Russian-linked companies secured €2.5bn in public tenders in the EU in past year
Another issue is that the EU sanctions lists still do not include some high-profile names from inside the Kremlin establishment. / Datlab
By Albin Sybera in Prague April 21, 2023

Companies tied to Russian ownership were able to secure €2.5bn in public tenders across the EU since last February when Russia launched its full-scale invasion of Ukraine, an analysis by Czech think-tank Datlab shows.

Lawyer Lukas Kraus, from the NGO Reconstruction of the State who works with Datlab on the Resilient Europe project, told bne Intellienews that EU member states “have not fully employed their capacities” and that “improving of beneficiary ownership registers” is needed.

Datlab software tracked that 9,443 companies across the EU are co-owned by sanctioned persons, and that another 30,092 companies are Russian-controlled but not linked to a sanctioned person.
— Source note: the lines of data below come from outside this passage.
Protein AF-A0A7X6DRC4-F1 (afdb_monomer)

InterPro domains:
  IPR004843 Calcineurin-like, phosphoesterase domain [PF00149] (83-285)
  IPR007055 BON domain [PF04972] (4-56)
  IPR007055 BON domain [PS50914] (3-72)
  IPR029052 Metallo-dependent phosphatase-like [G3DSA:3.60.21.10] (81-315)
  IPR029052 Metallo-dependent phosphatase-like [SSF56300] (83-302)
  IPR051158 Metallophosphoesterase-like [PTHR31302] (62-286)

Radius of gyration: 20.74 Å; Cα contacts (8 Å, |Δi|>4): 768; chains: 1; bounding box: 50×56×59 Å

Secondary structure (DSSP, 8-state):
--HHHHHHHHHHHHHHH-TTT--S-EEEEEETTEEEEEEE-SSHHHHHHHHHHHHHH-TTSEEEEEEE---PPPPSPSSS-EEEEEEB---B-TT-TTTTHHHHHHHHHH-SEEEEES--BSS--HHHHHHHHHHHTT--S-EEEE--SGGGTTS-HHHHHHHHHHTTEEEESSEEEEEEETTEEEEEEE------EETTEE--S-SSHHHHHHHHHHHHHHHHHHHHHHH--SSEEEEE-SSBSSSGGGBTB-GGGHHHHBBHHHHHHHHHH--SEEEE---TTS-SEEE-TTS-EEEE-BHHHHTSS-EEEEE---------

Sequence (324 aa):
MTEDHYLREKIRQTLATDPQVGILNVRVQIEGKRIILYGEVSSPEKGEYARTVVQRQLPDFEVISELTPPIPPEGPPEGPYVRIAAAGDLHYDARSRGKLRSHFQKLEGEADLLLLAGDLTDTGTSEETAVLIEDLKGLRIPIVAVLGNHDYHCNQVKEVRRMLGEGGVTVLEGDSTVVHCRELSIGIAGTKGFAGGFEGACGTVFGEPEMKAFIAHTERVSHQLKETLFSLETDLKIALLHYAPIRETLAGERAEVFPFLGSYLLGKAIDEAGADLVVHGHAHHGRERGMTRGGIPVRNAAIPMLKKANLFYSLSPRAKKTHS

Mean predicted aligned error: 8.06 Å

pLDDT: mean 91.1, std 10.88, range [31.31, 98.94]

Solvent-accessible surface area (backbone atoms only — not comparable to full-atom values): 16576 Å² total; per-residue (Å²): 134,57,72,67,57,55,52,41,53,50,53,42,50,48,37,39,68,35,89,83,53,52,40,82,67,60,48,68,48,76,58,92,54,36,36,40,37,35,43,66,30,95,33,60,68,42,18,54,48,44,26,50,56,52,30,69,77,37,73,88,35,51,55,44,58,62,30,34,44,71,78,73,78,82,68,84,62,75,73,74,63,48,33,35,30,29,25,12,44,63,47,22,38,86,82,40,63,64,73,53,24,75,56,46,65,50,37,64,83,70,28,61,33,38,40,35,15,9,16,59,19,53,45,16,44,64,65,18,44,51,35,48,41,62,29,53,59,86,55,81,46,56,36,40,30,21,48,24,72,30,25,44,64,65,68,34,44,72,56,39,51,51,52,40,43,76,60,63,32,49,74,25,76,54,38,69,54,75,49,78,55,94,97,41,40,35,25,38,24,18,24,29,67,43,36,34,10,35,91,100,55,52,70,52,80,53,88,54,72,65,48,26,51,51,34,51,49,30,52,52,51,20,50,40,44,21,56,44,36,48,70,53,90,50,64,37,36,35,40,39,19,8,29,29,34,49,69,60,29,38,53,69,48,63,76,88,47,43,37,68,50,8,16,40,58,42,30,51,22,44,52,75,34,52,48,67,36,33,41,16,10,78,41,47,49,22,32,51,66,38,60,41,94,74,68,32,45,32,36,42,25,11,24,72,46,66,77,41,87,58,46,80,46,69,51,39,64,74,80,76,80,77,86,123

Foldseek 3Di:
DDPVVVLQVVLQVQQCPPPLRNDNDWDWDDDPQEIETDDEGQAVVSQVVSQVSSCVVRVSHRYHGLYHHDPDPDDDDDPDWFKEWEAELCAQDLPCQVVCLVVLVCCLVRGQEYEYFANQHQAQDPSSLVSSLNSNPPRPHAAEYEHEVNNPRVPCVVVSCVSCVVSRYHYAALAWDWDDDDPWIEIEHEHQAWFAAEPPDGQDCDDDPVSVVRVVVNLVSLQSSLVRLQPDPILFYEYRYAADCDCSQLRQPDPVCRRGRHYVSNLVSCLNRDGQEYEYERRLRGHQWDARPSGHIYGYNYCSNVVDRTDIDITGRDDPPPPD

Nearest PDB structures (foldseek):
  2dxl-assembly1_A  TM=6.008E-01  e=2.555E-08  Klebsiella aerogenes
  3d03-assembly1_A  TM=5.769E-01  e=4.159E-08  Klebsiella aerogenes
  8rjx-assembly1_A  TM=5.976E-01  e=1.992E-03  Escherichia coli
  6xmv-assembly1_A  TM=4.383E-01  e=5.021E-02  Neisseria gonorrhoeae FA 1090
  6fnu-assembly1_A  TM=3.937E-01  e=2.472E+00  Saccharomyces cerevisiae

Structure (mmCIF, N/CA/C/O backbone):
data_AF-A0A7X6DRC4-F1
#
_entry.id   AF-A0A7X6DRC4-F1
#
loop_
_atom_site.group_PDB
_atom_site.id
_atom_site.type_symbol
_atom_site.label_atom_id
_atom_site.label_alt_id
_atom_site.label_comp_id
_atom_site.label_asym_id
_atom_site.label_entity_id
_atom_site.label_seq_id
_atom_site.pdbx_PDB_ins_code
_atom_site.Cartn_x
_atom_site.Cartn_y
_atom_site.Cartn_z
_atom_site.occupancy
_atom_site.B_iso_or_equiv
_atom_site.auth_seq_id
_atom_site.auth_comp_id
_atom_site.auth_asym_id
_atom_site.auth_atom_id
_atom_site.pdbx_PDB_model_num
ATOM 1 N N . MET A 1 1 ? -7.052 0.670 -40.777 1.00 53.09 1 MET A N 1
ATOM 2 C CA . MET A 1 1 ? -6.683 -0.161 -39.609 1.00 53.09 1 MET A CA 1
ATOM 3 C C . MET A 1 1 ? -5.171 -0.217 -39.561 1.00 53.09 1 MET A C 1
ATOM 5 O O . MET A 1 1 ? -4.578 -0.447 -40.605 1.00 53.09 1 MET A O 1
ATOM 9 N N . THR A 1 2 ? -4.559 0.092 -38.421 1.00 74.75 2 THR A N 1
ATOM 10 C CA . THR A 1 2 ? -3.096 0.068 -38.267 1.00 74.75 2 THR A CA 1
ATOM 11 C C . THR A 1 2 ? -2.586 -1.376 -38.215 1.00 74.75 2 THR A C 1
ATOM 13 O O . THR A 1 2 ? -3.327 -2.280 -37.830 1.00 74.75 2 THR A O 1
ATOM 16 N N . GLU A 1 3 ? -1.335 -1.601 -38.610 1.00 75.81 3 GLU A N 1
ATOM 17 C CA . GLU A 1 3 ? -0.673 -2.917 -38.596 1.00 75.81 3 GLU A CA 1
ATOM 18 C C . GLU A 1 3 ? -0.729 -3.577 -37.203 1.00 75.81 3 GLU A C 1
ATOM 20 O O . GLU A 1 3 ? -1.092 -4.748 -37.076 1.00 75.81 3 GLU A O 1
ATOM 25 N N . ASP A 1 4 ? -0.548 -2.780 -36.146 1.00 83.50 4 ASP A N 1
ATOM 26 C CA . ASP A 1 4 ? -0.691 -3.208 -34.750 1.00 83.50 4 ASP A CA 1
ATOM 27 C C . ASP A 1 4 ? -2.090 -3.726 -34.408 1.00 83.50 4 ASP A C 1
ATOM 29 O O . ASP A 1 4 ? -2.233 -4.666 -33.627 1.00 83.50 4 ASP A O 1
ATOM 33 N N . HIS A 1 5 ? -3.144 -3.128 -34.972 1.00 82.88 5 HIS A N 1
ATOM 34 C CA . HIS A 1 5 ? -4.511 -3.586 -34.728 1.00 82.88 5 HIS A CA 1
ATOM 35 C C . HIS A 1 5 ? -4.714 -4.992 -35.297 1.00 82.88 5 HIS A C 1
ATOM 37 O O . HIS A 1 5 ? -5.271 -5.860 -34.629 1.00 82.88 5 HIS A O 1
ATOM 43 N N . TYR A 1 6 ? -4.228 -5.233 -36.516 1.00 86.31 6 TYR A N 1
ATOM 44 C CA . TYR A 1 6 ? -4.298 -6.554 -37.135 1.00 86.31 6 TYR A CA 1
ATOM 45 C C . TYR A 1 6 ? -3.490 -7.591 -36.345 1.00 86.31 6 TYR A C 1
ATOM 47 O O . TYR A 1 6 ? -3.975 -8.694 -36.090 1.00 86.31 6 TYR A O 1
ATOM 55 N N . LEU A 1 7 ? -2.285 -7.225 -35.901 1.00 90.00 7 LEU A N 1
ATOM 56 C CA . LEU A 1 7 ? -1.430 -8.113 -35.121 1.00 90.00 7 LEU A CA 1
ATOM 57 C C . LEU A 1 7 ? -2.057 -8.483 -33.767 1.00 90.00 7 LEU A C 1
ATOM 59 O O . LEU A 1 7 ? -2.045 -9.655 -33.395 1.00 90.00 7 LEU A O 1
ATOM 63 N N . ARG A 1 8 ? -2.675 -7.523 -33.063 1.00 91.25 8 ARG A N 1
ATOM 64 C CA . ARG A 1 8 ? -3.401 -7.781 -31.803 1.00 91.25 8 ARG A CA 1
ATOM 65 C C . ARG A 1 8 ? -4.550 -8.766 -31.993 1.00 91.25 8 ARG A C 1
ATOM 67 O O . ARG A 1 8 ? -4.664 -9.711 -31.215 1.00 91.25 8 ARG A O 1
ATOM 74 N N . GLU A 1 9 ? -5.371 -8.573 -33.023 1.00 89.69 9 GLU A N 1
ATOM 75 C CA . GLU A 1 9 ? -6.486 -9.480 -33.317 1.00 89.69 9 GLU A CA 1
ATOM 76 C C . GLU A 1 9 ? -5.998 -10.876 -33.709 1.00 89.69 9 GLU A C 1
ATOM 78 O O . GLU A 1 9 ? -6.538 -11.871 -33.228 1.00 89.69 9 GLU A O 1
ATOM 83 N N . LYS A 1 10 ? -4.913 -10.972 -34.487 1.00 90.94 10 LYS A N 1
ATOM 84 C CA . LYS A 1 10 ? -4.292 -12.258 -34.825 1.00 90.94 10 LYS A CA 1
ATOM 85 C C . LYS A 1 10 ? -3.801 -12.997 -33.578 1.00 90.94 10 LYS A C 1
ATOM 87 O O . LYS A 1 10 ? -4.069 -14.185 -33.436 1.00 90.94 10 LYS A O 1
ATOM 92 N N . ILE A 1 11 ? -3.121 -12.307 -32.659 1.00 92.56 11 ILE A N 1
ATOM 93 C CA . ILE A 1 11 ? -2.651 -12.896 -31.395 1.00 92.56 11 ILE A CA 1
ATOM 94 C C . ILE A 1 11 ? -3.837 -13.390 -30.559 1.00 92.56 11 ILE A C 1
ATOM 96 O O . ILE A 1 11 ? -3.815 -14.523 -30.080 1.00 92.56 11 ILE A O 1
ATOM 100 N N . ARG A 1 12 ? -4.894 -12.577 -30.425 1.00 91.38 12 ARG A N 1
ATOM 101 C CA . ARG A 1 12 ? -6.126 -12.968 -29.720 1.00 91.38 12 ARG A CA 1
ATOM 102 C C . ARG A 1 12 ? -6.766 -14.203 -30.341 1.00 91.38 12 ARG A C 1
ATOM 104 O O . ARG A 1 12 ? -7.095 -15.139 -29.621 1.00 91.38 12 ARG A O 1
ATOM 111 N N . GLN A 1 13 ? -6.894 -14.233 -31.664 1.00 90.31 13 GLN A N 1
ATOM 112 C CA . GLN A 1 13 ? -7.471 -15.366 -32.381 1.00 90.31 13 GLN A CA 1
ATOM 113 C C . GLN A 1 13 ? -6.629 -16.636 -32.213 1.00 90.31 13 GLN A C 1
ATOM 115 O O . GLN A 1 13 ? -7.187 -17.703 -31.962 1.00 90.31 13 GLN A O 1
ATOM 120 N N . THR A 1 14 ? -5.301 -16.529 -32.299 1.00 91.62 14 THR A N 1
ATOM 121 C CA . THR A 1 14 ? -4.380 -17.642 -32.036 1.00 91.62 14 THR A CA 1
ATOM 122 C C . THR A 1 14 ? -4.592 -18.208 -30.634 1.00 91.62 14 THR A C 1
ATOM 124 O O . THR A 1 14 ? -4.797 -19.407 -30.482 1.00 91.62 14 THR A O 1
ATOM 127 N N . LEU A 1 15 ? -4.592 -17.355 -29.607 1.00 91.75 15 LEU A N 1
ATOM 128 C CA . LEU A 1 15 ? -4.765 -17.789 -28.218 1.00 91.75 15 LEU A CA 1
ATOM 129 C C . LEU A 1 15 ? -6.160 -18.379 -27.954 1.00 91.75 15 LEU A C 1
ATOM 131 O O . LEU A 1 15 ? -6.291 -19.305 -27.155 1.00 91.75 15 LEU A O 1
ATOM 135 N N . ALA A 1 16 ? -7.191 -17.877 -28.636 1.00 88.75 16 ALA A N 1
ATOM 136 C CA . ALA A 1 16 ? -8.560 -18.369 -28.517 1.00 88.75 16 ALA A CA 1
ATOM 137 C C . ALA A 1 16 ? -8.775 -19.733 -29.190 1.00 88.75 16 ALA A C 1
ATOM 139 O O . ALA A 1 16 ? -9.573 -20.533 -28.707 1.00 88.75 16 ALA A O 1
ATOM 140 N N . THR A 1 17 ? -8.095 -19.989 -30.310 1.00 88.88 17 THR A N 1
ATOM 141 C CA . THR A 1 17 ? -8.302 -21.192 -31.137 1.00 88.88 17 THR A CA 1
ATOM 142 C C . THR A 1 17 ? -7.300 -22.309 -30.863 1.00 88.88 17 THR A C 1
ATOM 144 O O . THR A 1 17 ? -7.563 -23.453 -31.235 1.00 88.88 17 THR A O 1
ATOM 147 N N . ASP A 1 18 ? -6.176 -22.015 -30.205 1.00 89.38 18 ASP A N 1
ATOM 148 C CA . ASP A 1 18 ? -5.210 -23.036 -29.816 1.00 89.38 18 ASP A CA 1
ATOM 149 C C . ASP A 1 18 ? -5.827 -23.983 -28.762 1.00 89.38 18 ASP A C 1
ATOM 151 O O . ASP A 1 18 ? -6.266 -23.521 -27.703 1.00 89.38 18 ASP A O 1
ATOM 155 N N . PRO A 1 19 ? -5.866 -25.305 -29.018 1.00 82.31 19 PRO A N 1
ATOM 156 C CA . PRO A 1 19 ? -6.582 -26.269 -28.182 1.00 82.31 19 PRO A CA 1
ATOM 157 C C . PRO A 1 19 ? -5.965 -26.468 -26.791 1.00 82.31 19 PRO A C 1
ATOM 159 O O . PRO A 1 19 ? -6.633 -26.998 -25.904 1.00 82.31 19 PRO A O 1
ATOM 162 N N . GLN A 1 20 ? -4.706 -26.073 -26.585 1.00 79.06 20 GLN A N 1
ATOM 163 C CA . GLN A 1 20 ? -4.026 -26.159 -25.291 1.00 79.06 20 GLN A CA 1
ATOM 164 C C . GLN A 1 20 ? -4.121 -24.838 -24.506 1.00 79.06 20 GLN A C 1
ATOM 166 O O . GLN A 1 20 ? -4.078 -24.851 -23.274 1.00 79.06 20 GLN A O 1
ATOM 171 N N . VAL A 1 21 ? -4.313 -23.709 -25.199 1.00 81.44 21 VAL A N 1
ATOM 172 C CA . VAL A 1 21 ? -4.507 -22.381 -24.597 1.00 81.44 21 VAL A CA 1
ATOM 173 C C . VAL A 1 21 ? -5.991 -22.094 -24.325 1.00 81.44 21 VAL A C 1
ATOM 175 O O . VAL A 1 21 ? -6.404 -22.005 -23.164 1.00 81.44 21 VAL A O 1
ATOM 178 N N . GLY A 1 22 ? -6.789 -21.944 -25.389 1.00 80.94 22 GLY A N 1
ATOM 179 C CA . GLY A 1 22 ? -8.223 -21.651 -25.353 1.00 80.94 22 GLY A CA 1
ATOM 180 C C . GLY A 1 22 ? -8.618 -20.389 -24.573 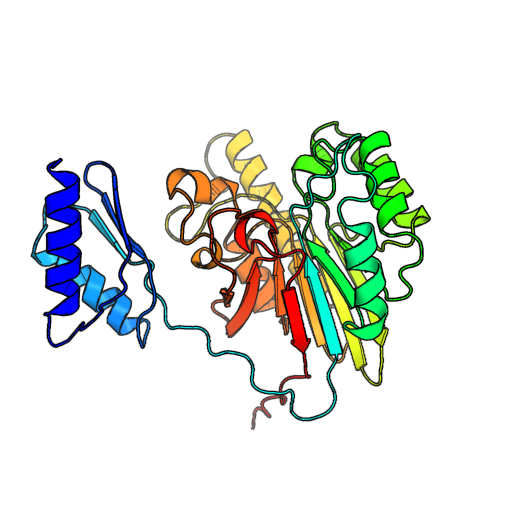1.00 80.94 22 GLY A C 1
ATOM 181 O O . GLY A 1 22 ? -9.628 -20.413 -23.869 1.00 80.94 22 GLY A O 1
ATOM 182 N N . ILE A 1 23 ? -7.832 -19.304 -24.629 1.00 82.06 23 ILE A N 1
ATOM 183 C CA . ILE A 1 23 ? -8.103 -18.082 -23.845 1.00 82.06 23 ILE A CA 1
ATOM 184 C C . ILE A 1 23 ? -8.818 -17.039 -24.708 1.00 82.06 23 ILE A C 1
ATOM 186 O O . ILE A 1 23 ? -8.280 -16.562 -25.703 1.00 82.06 23 ILE A O 1
ATOM 190 N N . LEU A 1 24 ? -10.015 -16.634 -24.281 1.00 75.75 24 LEU A N 1
ATOM 191 C CA . LEU A 1 24 ? -10.861 -15.680 -25.009 1.00 75.75 24 LEU A CA 1
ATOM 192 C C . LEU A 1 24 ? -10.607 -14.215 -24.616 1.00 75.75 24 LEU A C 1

At least 242 of these companies won tenders worth €2.5bn since sanctions were enacted, showing that the “average win rate did not decline at all in 2022”, the Datlab analysis highlights.

“We expected a drop in the tender awarded to the potentially sanctioned companies. In 2022 this did not happen,” stated the director of Datlab Jiri Skuhrovec, who highlighted that concealment of ownership is a much broader problem across the EU.

“Authorities and companies do not have the capacity to investigate ownership links in depth,” Skurhovec explained. For instance, only 35% of sanctioned and Russian owners of companies are correctly listed in the Czech registry of beneficial owners. The reality is blurred by chains of companies obfuscating links between listed owners and actual beneficiaries.  

Another issue is that the EU sanctions lists still do not include some high-profile names from inside the Kremlin establishment. Datlab identifies Russia’s Deputy Prime Minister Yuri Trutnev or Russian aluminium and energy oligarch Viktor Vekselberg as two obvious examples. Vekselberg’s companies are contracted in seven EU member states.

While Trutnev and Vekselberg are on the US and Ukraine’s lists they are not sanctioned in the EU. Other examples include pro-Kremlin Ukrainian politician Viktor Medvedchuk or the wife to Sergei Lavrov Maria Lavrova.    

Kraus told bne Intellinews “there should definitely be discussion on how to improve cooperation between the European Commission and the Financial Analytical Offices of the EU member states”.

“Establishment of a European-wide, transparent register of the final recipients of public funds could help,” Kraus said, adding that the use of “analytical tools employed in the study by Datlab to better track concealed ownership of companies inside the EU by Kremlin-linked figures” would help.